[Extracted data entries]
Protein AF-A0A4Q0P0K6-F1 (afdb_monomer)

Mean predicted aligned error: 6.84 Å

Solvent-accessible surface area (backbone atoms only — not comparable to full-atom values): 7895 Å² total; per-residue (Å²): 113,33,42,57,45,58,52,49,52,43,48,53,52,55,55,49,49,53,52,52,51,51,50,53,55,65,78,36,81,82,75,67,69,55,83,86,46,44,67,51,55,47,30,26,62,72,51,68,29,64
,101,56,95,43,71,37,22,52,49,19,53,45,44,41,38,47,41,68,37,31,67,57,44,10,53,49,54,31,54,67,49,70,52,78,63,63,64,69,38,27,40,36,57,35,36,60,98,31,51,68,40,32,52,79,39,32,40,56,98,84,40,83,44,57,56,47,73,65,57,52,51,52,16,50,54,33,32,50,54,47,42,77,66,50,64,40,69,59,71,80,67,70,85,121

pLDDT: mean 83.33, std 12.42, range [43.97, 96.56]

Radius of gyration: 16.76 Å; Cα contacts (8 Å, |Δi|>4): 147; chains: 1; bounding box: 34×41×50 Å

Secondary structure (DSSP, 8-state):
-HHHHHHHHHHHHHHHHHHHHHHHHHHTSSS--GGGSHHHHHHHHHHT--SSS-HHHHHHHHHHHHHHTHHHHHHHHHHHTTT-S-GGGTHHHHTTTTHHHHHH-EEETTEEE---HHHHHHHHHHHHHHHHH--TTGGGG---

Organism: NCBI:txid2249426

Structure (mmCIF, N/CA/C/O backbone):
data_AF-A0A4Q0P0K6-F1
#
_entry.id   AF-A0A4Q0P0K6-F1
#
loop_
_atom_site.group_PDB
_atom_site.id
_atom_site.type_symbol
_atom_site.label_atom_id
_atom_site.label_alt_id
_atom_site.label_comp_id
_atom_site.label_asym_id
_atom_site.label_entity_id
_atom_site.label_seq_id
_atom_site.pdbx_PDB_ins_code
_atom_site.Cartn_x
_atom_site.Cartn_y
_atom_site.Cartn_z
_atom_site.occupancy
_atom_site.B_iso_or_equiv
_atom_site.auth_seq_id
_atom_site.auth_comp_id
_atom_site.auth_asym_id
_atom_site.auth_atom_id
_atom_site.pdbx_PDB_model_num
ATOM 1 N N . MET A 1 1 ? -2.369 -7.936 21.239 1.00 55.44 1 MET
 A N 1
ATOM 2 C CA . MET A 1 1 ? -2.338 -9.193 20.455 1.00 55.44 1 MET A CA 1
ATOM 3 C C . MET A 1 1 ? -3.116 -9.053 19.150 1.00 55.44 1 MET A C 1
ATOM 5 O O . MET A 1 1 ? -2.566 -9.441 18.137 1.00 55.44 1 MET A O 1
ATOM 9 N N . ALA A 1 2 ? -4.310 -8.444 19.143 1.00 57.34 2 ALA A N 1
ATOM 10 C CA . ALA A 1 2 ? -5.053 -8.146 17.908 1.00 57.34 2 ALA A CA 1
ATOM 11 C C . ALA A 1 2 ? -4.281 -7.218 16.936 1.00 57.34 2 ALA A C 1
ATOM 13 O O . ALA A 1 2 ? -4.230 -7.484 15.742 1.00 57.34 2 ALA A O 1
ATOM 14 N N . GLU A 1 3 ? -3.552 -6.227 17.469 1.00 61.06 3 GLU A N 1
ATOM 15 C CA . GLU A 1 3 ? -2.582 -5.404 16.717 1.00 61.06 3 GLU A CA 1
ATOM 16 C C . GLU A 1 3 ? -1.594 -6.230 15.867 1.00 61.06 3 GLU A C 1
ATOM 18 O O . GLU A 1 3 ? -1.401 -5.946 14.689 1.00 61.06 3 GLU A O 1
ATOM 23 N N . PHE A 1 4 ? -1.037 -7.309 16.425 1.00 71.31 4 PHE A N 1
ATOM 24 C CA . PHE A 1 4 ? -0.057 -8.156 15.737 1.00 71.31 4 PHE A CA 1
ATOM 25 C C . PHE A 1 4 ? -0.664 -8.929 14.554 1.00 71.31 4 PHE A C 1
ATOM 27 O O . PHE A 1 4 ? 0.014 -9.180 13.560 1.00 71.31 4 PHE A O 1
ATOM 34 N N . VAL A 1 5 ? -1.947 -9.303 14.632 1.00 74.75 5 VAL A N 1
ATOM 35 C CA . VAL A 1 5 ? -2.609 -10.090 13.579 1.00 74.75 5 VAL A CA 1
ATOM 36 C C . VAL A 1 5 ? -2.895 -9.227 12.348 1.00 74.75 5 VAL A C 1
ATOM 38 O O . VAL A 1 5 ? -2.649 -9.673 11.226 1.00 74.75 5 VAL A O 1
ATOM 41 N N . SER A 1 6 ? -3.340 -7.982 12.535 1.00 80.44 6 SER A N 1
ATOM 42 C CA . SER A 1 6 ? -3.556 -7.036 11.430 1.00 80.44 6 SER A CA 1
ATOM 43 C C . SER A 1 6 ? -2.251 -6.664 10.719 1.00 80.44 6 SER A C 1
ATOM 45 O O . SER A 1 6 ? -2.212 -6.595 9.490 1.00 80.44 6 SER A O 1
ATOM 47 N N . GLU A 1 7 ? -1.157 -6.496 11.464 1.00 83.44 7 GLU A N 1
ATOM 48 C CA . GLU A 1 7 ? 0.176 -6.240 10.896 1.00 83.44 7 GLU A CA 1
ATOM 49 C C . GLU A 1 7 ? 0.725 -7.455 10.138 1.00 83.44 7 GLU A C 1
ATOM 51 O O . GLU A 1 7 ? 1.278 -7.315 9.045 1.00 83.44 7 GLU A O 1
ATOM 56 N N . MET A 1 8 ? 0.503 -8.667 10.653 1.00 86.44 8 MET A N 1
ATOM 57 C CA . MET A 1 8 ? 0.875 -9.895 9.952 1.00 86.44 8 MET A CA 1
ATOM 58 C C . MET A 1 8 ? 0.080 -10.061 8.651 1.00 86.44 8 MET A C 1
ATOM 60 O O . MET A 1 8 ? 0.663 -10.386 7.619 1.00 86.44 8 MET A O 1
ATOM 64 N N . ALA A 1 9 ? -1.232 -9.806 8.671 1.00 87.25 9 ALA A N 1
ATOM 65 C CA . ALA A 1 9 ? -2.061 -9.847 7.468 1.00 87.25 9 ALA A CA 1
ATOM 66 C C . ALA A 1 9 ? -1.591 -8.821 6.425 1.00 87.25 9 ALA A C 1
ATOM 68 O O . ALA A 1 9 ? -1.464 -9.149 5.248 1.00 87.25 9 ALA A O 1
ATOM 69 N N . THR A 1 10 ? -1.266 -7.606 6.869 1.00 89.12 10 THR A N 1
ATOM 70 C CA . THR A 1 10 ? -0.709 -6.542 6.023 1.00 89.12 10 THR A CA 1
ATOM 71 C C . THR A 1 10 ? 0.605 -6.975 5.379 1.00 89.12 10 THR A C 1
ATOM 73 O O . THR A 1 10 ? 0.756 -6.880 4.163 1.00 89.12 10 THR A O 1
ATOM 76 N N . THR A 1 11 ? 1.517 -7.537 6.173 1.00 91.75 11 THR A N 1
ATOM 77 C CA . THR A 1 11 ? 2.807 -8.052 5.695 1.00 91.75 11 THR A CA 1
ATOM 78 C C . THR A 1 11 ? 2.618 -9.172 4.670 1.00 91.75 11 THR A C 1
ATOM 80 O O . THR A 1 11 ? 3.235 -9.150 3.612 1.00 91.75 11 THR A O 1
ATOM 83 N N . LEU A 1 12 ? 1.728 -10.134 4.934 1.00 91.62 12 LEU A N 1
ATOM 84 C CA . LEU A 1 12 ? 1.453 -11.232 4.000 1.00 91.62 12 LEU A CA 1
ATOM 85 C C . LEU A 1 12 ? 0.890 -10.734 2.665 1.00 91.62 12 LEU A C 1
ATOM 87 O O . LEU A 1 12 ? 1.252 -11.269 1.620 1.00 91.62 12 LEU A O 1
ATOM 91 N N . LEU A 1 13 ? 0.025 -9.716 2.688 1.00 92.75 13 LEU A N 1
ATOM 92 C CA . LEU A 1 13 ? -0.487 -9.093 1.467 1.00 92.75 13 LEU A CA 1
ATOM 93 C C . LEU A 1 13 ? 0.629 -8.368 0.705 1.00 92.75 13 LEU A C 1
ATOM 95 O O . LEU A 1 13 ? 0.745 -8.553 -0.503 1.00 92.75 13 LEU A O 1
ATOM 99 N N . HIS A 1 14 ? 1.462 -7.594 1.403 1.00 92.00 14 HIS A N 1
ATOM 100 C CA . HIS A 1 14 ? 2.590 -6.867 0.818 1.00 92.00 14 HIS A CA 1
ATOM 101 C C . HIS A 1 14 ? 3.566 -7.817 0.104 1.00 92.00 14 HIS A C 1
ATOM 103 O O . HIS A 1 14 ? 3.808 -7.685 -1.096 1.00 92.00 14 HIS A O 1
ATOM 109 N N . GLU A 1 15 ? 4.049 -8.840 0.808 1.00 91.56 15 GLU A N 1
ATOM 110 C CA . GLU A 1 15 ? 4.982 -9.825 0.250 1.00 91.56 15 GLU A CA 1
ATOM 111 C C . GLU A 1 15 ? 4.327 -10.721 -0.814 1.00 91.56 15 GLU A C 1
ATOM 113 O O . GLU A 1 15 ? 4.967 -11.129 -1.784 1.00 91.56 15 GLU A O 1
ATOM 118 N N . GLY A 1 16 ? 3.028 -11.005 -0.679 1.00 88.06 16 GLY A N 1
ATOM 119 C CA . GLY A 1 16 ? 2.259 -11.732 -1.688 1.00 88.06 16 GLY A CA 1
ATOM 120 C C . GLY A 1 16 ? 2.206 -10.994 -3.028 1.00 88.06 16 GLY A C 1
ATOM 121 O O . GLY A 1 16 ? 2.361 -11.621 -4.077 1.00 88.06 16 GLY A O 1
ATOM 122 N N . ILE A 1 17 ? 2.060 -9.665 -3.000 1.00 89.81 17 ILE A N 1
--
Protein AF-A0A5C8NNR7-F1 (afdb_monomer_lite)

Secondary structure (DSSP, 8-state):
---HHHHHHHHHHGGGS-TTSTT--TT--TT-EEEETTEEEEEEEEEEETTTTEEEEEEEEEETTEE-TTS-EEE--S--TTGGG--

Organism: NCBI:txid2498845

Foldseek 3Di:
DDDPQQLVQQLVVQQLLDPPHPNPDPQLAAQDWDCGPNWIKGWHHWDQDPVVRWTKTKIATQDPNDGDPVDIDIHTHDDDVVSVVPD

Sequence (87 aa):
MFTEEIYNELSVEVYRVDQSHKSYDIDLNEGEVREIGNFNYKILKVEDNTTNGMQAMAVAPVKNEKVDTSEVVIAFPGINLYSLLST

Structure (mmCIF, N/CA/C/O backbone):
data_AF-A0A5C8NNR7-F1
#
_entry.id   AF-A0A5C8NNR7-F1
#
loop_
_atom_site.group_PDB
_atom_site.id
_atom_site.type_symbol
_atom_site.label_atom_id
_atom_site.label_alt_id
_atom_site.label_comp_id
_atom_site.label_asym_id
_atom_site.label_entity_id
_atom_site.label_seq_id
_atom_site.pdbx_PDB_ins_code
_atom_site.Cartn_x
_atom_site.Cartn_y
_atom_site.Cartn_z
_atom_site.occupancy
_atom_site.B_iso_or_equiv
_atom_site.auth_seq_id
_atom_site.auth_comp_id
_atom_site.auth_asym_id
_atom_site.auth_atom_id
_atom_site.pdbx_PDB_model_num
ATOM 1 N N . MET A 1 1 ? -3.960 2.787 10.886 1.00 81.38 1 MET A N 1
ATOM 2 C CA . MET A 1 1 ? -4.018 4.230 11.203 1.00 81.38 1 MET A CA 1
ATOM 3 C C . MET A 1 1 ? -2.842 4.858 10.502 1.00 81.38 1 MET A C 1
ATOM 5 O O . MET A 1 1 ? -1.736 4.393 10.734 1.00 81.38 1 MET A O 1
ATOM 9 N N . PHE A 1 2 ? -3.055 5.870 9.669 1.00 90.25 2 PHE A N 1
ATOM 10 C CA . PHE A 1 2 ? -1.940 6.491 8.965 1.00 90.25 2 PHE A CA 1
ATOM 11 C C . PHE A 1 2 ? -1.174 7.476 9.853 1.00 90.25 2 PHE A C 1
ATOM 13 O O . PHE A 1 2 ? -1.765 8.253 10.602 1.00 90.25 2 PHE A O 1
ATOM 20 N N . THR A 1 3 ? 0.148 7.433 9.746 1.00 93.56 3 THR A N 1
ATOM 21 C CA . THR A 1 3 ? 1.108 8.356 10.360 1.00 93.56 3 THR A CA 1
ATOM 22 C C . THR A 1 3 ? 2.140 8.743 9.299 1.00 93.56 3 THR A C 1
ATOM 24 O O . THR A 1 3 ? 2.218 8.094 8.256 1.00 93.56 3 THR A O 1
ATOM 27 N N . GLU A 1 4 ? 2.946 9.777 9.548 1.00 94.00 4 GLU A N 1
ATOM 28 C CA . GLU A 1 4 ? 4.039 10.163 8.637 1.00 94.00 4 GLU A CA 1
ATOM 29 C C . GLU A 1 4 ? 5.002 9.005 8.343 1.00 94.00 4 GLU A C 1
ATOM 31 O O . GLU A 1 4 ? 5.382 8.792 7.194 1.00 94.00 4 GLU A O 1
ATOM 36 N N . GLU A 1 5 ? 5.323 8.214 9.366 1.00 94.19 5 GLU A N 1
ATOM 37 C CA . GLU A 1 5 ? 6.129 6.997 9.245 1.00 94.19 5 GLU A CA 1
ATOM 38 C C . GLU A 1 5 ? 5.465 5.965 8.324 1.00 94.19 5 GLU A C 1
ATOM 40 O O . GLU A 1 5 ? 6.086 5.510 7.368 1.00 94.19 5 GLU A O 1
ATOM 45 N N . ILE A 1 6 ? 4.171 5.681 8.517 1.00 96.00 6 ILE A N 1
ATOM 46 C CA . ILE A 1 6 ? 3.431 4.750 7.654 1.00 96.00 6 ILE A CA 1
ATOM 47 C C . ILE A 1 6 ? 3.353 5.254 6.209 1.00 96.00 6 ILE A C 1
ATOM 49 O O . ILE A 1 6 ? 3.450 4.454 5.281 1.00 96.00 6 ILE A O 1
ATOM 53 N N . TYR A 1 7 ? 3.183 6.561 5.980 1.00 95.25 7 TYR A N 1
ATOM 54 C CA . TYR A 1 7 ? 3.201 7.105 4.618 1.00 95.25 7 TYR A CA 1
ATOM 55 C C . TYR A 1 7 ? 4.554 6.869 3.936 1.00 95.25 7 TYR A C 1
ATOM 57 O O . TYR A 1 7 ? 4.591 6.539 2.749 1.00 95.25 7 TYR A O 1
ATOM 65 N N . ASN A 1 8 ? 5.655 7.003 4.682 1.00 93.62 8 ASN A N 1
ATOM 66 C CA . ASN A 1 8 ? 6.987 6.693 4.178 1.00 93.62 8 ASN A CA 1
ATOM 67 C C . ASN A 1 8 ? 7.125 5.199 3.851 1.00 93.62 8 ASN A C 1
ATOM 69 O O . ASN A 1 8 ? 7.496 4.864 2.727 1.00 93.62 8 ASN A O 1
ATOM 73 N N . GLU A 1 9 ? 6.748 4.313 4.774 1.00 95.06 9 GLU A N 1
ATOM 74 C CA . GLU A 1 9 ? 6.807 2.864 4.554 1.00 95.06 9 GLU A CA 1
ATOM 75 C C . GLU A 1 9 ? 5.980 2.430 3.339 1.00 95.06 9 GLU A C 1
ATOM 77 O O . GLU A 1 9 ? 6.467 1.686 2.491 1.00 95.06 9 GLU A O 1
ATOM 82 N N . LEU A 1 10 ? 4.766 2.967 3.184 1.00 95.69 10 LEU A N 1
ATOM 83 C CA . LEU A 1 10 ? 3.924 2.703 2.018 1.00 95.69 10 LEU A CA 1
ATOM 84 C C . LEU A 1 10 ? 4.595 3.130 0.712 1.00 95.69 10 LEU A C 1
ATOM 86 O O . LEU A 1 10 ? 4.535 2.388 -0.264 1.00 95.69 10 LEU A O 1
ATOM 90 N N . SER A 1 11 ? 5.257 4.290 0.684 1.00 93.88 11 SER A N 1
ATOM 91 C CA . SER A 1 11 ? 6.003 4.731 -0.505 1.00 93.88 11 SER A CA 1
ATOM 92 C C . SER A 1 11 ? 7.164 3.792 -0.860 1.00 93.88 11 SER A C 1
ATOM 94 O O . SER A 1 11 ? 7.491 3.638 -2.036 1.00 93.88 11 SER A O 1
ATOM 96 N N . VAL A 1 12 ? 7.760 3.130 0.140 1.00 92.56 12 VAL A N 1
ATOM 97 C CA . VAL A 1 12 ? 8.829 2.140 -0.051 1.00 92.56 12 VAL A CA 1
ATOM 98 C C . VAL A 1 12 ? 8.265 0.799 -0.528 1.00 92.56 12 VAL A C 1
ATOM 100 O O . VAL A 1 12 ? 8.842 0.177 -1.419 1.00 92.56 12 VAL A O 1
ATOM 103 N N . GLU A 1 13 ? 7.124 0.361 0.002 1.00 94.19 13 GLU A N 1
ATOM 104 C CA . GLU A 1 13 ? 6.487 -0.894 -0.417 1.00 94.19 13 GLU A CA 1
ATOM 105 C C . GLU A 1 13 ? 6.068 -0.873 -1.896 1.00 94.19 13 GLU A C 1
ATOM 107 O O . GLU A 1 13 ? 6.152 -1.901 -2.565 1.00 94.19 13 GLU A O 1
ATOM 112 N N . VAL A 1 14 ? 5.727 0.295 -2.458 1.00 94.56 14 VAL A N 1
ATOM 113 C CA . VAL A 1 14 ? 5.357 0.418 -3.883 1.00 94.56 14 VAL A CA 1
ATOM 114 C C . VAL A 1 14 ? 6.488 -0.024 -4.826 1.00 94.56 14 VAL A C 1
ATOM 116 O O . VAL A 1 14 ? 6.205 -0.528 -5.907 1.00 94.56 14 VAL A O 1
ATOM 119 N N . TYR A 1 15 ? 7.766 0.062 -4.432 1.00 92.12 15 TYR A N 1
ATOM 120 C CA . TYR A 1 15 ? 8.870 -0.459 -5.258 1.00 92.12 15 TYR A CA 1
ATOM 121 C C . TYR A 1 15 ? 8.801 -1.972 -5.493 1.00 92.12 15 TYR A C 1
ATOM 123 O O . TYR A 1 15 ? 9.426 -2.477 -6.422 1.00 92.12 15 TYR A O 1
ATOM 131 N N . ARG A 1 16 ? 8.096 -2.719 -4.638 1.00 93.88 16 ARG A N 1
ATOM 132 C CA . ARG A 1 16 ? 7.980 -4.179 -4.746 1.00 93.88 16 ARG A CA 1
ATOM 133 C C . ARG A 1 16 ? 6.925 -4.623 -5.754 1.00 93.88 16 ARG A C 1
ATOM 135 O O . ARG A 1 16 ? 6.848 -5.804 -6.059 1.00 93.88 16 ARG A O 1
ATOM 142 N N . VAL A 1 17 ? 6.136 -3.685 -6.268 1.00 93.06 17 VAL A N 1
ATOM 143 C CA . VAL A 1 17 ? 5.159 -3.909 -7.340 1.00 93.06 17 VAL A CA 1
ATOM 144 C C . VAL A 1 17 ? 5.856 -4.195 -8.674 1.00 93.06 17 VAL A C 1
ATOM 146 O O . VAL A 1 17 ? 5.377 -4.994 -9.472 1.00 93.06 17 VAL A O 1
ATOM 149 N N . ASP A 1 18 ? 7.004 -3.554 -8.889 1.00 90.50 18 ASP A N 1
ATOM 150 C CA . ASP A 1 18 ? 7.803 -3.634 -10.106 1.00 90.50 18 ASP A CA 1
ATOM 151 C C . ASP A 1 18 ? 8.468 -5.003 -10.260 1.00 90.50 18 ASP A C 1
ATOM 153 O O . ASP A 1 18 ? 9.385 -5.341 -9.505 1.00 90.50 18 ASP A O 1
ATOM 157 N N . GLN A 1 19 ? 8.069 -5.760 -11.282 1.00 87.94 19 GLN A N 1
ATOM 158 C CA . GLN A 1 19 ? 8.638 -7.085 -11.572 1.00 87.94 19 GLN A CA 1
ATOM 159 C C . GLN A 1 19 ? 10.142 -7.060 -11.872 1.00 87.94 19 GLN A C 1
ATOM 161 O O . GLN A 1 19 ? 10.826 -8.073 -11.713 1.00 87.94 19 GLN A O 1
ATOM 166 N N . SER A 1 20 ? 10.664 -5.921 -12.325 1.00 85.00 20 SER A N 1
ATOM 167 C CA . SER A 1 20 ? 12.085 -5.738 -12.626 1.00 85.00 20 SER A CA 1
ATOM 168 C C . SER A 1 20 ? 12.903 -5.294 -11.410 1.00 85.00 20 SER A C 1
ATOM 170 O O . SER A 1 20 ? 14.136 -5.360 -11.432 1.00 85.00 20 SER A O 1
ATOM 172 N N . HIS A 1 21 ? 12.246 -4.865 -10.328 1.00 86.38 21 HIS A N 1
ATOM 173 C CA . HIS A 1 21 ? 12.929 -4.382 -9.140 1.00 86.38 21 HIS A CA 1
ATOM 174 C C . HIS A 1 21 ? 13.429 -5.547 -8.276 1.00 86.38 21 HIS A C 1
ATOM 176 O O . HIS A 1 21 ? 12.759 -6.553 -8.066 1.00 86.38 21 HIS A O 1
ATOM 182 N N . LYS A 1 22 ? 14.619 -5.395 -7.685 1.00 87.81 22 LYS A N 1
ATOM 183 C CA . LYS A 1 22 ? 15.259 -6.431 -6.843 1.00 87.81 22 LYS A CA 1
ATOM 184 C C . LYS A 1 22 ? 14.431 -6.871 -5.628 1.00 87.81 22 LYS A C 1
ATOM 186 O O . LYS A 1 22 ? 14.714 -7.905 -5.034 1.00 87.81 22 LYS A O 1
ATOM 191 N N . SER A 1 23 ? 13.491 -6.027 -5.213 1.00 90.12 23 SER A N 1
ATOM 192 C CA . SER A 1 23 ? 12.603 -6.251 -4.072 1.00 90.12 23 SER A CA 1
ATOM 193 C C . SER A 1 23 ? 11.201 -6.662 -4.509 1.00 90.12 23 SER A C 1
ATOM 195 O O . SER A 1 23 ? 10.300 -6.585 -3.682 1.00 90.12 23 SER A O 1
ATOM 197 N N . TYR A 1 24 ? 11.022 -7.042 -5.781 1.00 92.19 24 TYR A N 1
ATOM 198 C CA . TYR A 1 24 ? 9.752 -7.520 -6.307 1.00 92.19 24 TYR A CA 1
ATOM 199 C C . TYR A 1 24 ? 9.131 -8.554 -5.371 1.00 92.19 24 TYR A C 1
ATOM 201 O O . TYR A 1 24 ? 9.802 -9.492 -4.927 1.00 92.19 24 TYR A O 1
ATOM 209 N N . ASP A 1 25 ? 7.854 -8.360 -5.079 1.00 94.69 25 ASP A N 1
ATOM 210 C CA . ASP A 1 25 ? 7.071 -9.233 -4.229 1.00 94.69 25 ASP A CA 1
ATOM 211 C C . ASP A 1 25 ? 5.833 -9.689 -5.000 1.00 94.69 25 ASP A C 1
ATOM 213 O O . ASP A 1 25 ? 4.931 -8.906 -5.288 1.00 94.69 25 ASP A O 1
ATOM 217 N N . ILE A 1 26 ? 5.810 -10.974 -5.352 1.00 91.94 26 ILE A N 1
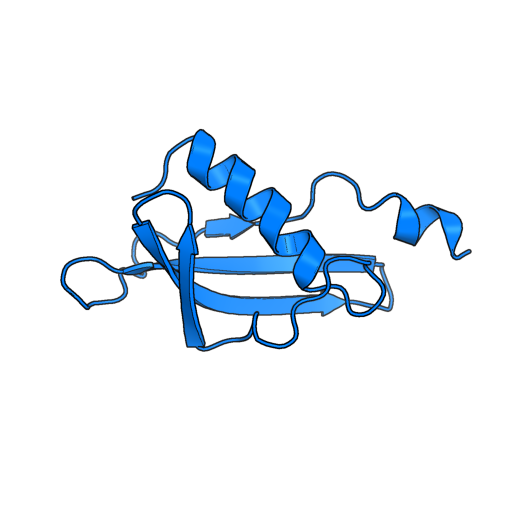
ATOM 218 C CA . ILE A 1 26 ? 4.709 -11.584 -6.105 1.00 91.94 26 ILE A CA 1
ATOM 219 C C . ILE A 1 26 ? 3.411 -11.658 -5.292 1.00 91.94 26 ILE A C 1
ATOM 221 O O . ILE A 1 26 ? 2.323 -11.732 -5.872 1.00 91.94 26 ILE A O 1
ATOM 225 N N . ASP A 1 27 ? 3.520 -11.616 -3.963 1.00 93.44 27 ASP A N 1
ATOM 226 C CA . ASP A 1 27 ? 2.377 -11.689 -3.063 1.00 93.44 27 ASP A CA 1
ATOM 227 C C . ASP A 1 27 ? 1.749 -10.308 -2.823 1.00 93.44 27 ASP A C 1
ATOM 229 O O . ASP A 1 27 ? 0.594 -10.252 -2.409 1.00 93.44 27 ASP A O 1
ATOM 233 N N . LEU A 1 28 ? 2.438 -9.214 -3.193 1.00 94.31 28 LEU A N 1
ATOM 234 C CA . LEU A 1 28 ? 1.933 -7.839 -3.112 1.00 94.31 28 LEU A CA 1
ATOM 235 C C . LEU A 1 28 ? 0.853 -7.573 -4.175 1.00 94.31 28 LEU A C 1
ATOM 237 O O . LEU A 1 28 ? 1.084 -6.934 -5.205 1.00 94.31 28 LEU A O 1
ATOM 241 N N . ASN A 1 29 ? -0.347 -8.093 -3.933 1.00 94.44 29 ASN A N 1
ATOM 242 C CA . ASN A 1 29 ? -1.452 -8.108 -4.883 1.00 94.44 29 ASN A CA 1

§ **Assignment**: Report the number of lines above holding "Organism", and only that.

§ **Written solution**: 2